The problem is, that is not how preventive care works in the real world. In the real world, EVERYBODY goes for annual physicals, gets screenings, etc. etc. etc.
Just look at the outcry after the guidelines for mammograms changed, to better align with the last sentence of your quote. People WANT preventive medicine, even if the benefits do not come close to exceeding the costs. Thus, the outrage.
With third party payment, there is no incentive for people to consider if the benefits outweigh the costs.
Buzzcut says
You also selectively quoted. The sentence right before the paragraph you quoted (part of the paragraph you quoted, in fact) says, “Sweeping statements about the cost-saving potential of prevention, however, are overreaching.”
Thus very nicely reinforcing my point.
stAllio! says
no, your point was overstated. just as sweeping statements about cost savings are overreaching, so was your sweeping statement that “prevention does not save money”. the truth is somewhere in the middle.
Buzzcut says
Actually, I’d go a lot further than simply saying that preventative care doesn’t save money.
Pretty much all health care spending is wasteful.
The problem is that we can’t know what spending is effective and what is wasteful.

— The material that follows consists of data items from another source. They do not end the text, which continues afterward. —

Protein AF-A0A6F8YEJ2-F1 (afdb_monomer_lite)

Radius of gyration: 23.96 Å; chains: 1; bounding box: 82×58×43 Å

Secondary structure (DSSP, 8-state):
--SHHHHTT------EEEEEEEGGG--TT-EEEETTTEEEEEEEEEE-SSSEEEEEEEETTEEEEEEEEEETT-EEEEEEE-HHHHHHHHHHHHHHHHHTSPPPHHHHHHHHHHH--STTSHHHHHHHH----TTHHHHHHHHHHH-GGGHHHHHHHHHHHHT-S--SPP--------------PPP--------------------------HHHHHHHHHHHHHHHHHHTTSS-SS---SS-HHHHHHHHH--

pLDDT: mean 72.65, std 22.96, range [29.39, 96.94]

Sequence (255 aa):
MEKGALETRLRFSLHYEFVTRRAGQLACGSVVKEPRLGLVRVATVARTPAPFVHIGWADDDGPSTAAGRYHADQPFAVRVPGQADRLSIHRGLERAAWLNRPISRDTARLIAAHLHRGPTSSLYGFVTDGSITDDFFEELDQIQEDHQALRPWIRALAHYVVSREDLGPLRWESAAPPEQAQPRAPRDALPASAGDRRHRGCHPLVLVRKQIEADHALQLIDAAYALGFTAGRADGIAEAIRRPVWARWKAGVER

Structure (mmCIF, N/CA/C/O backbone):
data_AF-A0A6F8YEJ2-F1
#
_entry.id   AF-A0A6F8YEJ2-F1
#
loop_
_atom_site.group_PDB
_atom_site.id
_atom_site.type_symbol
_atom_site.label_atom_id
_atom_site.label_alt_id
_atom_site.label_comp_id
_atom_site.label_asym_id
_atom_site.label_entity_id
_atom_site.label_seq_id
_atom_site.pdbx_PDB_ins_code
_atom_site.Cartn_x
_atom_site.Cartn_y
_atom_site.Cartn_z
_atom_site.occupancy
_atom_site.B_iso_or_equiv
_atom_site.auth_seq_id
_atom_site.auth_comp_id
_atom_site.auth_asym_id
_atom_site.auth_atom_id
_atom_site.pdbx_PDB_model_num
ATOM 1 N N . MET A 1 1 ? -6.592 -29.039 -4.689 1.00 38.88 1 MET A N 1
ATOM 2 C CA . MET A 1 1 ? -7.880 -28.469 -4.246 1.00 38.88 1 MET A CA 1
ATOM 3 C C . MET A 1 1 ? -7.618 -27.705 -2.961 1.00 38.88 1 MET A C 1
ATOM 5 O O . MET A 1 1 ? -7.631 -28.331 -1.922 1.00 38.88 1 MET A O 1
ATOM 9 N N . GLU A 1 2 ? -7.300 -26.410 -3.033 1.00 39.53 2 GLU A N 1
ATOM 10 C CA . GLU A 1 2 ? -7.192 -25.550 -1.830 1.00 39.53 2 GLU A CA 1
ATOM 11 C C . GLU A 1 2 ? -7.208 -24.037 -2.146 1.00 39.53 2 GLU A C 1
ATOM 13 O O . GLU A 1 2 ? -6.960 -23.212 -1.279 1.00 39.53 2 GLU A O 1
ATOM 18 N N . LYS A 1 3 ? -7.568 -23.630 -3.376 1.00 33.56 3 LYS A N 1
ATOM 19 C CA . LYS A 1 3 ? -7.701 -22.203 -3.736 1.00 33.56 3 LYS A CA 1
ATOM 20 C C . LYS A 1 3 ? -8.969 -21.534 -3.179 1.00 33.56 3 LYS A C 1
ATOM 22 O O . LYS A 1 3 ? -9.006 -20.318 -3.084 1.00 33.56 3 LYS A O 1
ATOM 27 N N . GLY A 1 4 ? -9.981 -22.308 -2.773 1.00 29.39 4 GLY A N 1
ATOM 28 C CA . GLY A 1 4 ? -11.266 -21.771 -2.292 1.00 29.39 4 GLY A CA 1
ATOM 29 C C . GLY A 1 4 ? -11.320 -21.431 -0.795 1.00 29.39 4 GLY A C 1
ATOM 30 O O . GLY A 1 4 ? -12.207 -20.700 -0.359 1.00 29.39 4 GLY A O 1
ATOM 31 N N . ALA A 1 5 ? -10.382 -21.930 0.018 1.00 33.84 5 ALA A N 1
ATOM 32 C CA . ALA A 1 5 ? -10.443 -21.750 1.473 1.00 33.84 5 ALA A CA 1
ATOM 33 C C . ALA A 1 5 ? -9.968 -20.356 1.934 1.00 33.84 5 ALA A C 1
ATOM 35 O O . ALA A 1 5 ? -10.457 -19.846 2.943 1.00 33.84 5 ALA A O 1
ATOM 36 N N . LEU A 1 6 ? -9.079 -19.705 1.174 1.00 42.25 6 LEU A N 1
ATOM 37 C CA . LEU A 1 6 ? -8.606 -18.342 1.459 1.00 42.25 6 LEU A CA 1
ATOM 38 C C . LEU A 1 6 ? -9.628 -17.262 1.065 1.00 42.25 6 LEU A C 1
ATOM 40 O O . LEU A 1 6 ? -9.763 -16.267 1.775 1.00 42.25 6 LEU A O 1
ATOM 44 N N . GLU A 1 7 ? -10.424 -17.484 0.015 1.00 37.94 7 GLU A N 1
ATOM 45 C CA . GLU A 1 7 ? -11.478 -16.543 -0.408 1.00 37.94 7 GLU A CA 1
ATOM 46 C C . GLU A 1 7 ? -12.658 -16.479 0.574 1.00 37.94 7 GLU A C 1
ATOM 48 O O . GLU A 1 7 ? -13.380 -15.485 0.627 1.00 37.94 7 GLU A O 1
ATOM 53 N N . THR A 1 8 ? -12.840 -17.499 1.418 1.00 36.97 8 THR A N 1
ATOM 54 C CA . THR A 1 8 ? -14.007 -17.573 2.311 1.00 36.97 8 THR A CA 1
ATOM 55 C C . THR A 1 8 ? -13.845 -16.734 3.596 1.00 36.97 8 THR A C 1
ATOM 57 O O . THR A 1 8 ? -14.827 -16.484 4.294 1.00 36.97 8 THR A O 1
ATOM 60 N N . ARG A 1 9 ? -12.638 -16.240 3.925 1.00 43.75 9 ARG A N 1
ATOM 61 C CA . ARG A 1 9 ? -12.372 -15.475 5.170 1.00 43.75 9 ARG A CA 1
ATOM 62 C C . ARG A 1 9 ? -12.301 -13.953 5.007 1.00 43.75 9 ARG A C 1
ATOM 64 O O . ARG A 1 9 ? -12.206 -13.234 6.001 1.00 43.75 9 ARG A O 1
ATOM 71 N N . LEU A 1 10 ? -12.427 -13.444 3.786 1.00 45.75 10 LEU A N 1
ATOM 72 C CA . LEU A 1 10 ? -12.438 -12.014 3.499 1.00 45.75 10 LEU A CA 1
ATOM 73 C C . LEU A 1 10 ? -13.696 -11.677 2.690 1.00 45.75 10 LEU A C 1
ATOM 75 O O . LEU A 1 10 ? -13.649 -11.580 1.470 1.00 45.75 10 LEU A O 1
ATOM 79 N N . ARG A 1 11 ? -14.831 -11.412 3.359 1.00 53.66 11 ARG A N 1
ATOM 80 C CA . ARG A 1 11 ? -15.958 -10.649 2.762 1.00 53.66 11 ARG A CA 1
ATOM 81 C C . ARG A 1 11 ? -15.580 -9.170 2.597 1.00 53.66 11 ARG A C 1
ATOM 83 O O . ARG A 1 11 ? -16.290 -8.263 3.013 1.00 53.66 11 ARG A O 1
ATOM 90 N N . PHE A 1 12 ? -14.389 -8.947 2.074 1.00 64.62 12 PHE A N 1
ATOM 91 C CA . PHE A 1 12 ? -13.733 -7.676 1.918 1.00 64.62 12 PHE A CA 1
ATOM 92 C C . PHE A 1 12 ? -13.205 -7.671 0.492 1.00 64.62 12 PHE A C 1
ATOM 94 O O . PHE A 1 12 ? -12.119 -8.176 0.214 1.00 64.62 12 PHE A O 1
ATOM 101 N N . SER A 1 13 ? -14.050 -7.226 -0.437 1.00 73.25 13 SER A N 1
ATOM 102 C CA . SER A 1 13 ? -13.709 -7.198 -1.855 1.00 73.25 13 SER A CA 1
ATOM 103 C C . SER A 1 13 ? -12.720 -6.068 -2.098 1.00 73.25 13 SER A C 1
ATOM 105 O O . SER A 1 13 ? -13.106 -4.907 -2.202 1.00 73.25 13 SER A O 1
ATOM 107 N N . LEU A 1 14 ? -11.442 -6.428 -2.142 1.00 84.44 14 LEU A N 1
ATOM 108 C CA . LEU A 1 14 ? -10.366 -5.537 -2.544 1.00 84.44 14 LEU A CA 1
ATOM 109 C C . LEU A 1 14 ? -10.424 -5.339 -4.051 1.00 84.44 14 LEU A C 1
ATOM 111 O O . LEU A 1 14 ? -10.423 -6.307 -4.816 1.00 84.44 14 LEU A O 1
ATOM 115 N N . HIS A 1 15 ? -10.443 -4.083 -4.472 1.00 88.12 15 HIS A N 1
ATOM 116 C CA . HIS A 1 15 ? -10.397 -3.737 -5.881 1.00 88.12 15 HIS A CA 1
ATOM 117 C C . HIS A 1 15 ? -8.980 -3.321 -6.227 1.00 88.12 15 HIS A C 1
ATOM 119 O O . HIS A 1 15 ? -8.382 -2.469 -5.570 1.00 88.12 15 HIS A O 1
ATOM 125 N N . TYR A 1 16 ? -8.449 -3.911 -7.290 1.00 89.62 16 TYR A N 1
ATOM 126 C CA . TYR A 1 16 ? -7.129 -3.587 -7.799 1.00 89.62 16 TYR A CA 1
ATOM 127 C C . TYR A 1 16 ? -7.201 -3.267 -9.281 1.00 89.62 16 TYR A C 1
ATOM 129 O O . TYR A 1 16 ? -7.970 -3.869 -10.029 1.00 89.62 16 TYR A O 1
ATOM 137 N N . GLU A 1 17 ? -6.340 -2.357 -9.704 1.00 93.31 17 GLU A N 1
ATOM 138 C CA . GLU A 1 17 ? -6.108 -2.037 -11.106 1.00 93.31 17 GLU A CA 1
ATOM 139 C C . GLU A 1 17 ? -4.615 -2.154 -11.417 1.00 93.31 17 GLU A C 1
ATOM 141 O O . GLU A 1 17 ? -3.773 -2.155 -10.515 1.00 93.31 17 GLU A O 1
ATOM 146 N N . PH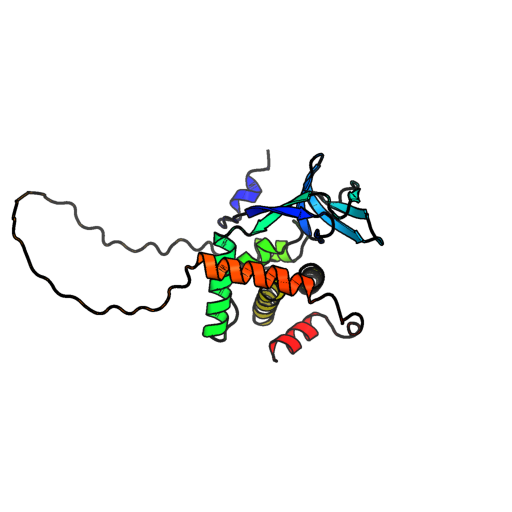E A 1 18 ? -4.281 -2.289 -12.697 1.00 92.69 18 PHE A N 1
ATOM 147 C CA . PHE A 1 18 ? -2.894 -2.335 -13.146 1.00 92.69 18 PHE A CA 1
ATOM 148 C C . PHE A 1 18 ? -2.546 -1.045 -13.871 1.00 92.69 18 PHE A C 1
ATOM 150 O O . PHE A 1 18 ? -3.184 -0.691 -14.859 1.00 92.69 18 PHE A O 1
ATOM 157 N N . VAL A 1 19 ? -1.496 -0.378 -13.401 1.00 92.88 19 VAL A N 1
ATOM 158 C CA . VAL A 1 19 ? -0.945 0.826 -14.028 1.00 92.88 19 VAL A CA 1
ATOM 159 C C . VAL A 1 19 ? 0.469 0.560 -14.517 1.00 92.88 19 VAL A C 1
ATOM 161 O O . VAL A 1 19 ? 1.229 -0.187 -13.900 1.00 92.88 19 VAL A O 1
ATOM 164 N N . THR A 1 20 ? 0.849 1.185 -15.625 1.00 95.38 20 THR A N 1
ATOM 165 C CA . THR A 1 20 ? 2.213 1.071 -16.145 1.00 95.38 20 THR A CA 1
ATOM 166 C C . THR A 1 20 ? 3.166 1.911 -15.299 1.00 95.38 20 THR A C 1
ATOM 168 O O . THR A 1 20 ? 2.995 3.124 -15.188 1.00 95.38 20 THR A O 1
ATOM 171 N N . ARG A 1 21 ? 4.204 1.287 -14.736 1.00 94.31 21 ARG A N 1
ATOM 172 C CA . ARG A 1 21 ? 5.336 1.976 -14.097 1.00 94.31 21 ARG A CA 1
ATOM 173 C C . ARG A 1 21 ? 6.656 1.491 -14.663 1.00 94.31 21 ARG A C 1
ATOM 175 O O . ARG A 1 21 ? 6.758 0.372 -15.152 1.00 94.31 21 ARG A O 1
ATOM 182 N N . ARG A 1 22 ? 7.679 2.334 -14.583 1.00 94.94 22 ARG A N 1
ATOM 183 C CA . ARG A 1 22 ? 9.034 1.971 -15.006 1.00 94.94 22 ARG A CA 1
ATOM 184 C C . ARG A 1 22 ? 9.715 1.106 -13.946 1.00 94.94 22 ARG A C 1
ATOM 186 O O . ARG A 1 22 ? 9.439 1.267 -12.759 1.00 94.94 22 ARG A O 1
ATOM 193 N N . ALA A 1 23 ? 10.654 0.251 -14.341 1.00 93.19 23 ALA A N 1
ATOM 194 C CA . ALA A 1 23 ? 11.433 -0.589 -13.429 1.00 93.19 23 ALA A CA 1
ATOM 195 C C . ALA A 1 23 ? 12.140 0.245 -12.346 1.00 93.19 23 ALA A C 1
ATOM 197 O O . ALA A 1 23 ? 12.117 -0.085 -11.164 1.00 93.19 23 ALA A O 1
ATOM 198 N N . GLY A 1 24 ? 12.679 1.402 -12.735 1.00 91.12 24 GLY A N 1
ATOM 199 C CA . GLY A 1 24 ? 13.268 2.395 -11.841 1.00 91.12 24 GLY A CA 1
ATOM 200 C C . GLY A 1 24 ? 12.263 3.097 -10.924 1.00 91.12 24 GLY A C 1
ATOM 201 O O . GLY A 1 24 ? 12.665 3.905 -10.098 1.00 91.12 24 GLY A O 1
ATOM 202 N N . GLN A 1 25 ? 10.971 2.813 -11.007 1.00 91.06 25 GLN A N 1
ATOM 203 C CA . GLN A 1 25 ? 9.938 3.329 -10.102 1.00 91.06 25 GLN A CA 1
ATOM 204 C C . GLN A 1 25 ? 9.319 2.219 -9.246 1.00 91.06 25 GLN A C 1
ATOM 206 O O . GLN A 1 25 ? 8.425 2.495 -8.448 1.00 91.06 25 GLN A O 1
ATOM 211 N N . LEU A 1 26 ? 9.776 0.975 -9.410 1.00 91.81 26 LEU A N 1
ATOM 212 C CA . LEU A 1 26 ? 9.362 -0.128 -8.562 1.00 91.81 26 LEU A CA 1
ATOM 213 C C . LEU A 1 26 ? 10.012 -0.005 -7.184 1.00 91.81 26 LEU A C 1
ATOM 215 O O . LEU A 1 26 ? 11.124 0.511 -7.029 1.00 91.81 26 LEU A O 1
ATOM 219 N N . ALA A 1 27 ? 9.279 -0.479 -6.190 1.00 89.56 27 ALA A N 1
ATOM 220 C CA . ALA A 1 27 ? 9.663 -0.458 -4.792 1.00 89.56 27 ALA A CA 1
ATOM 221 C C . ALA A 1 27 ? 9.257 -1.778 -4.135 1.00 89.56 27 ALA A C 1
ATOM 223 O O . ALA A 1 27 ? 8.348 -2.461 -4.628 1.00 89.56 27 ALA A O 1
ATOM 224 N N . CYS A 1 28 ? 9.919 -2.137 -3.039 1.00 88.06 28 CYS A N 1
ATOM 225 C CA . CYS A 1 28 ? 9.648 -3.381 -2.331 1.00 88.06 28 CYS A CA 1
ATOM 226 C C . CYS A 1 28 ? 8.165 -3.473 -1.933 1.00 88.06 28 CYS A C 1
ATOM 228 O O . CYS A 1 28 ? 7.501 -2.476 -1.635 1.00 88.06 28 CYS A O 1
ATOM 230 N N . GLY A 1 29 ? 7.614 -4.682 -2.028 1.00 86.12 29 GLY A N 1
ATOM 231 C CA . GLY A 1 29 ? 6.197 -4.959 -1.810 1.00 86.12 29 GLY A CA 1
ATOM 232 C C . GLY A 1 29 ? 5.289 -4.745 -3.026 1.00 86.12 29 GLY A C 1
ATOM 233 O O . GLY A 1 29 ? 4.173 -5.269 -3.018 1.00 86.12 29 GLY A O 1
ATOM 234 N N . SER A 1 30 ? 5.746 -4.045 -4.077 1.00 89.69 30 SER A N 1
ATOM 235 C CA . SER A 1 30 ? 4.949 -3.816 -5.295 1.00 89.6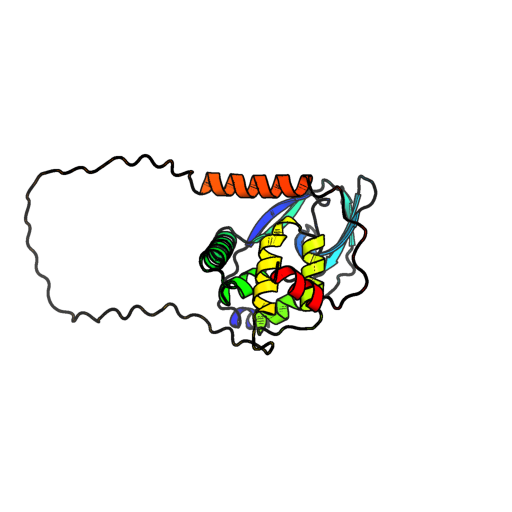9 30 SER A CA 1
ATOM 236 C C . SER A 1 30 ? 4.589 -5.142 -5.957 1.00 89.69 30 SER A C 1
ATOM 238 O O . SER A 1 30 ? 5.474 -5.952 -6.224 1.00 89.69 30 SER A O 1
ATOM 240 N N . VAL A 1 31 ? 3.311 -5.354 -6.265 1.00 91.31 31 VAL A N 1
ATOM 241 C CA . VAL A 1 31 ? 2.867 -6.525 -7.033 1.00 91.31 31 VAL A CA 1
ATOM 242 C C . VAL A 1 31 ? 2.844 -6.163 -8.509 1.00 91.31 31 VAL A C 1
ATOM 244 O O . VAL A 1 31 ? 2.266 -5.152 -8.899 1.00 91.31 31 VAL A O 1
ATOM 247 N N . VAL A 1 32 ? 3.497 -6.970 -9.331 1.00 94.06 32 VAL A N 1
ATOM 248 C CA . VAL A 1 32 ? 3.798 -6.689 -10.731 1.00 94.06 32 VAL A CA 1
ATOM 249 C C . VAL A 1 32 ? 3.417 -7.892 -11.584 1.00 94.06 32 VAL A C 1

That’s why simply rationing care and just spending LESS (as the countries that have socialized medicine do) is so effective. It cuts waste AND effective procedures, but the effective procedures are such a small fraction of overall spending that health care outcomes are little effected.
Buzzcut says
In case I wasn’t clear:
Yes, there are effective health care procedures. But they are not clearly effective. Health care is an incredibly complex system, and outcomes are generally muddled, at best.
So, to do what Obamacare is going to try to do, and determine “which procedures work and which don’t” (and fund the former but not the later) simply cannot be done.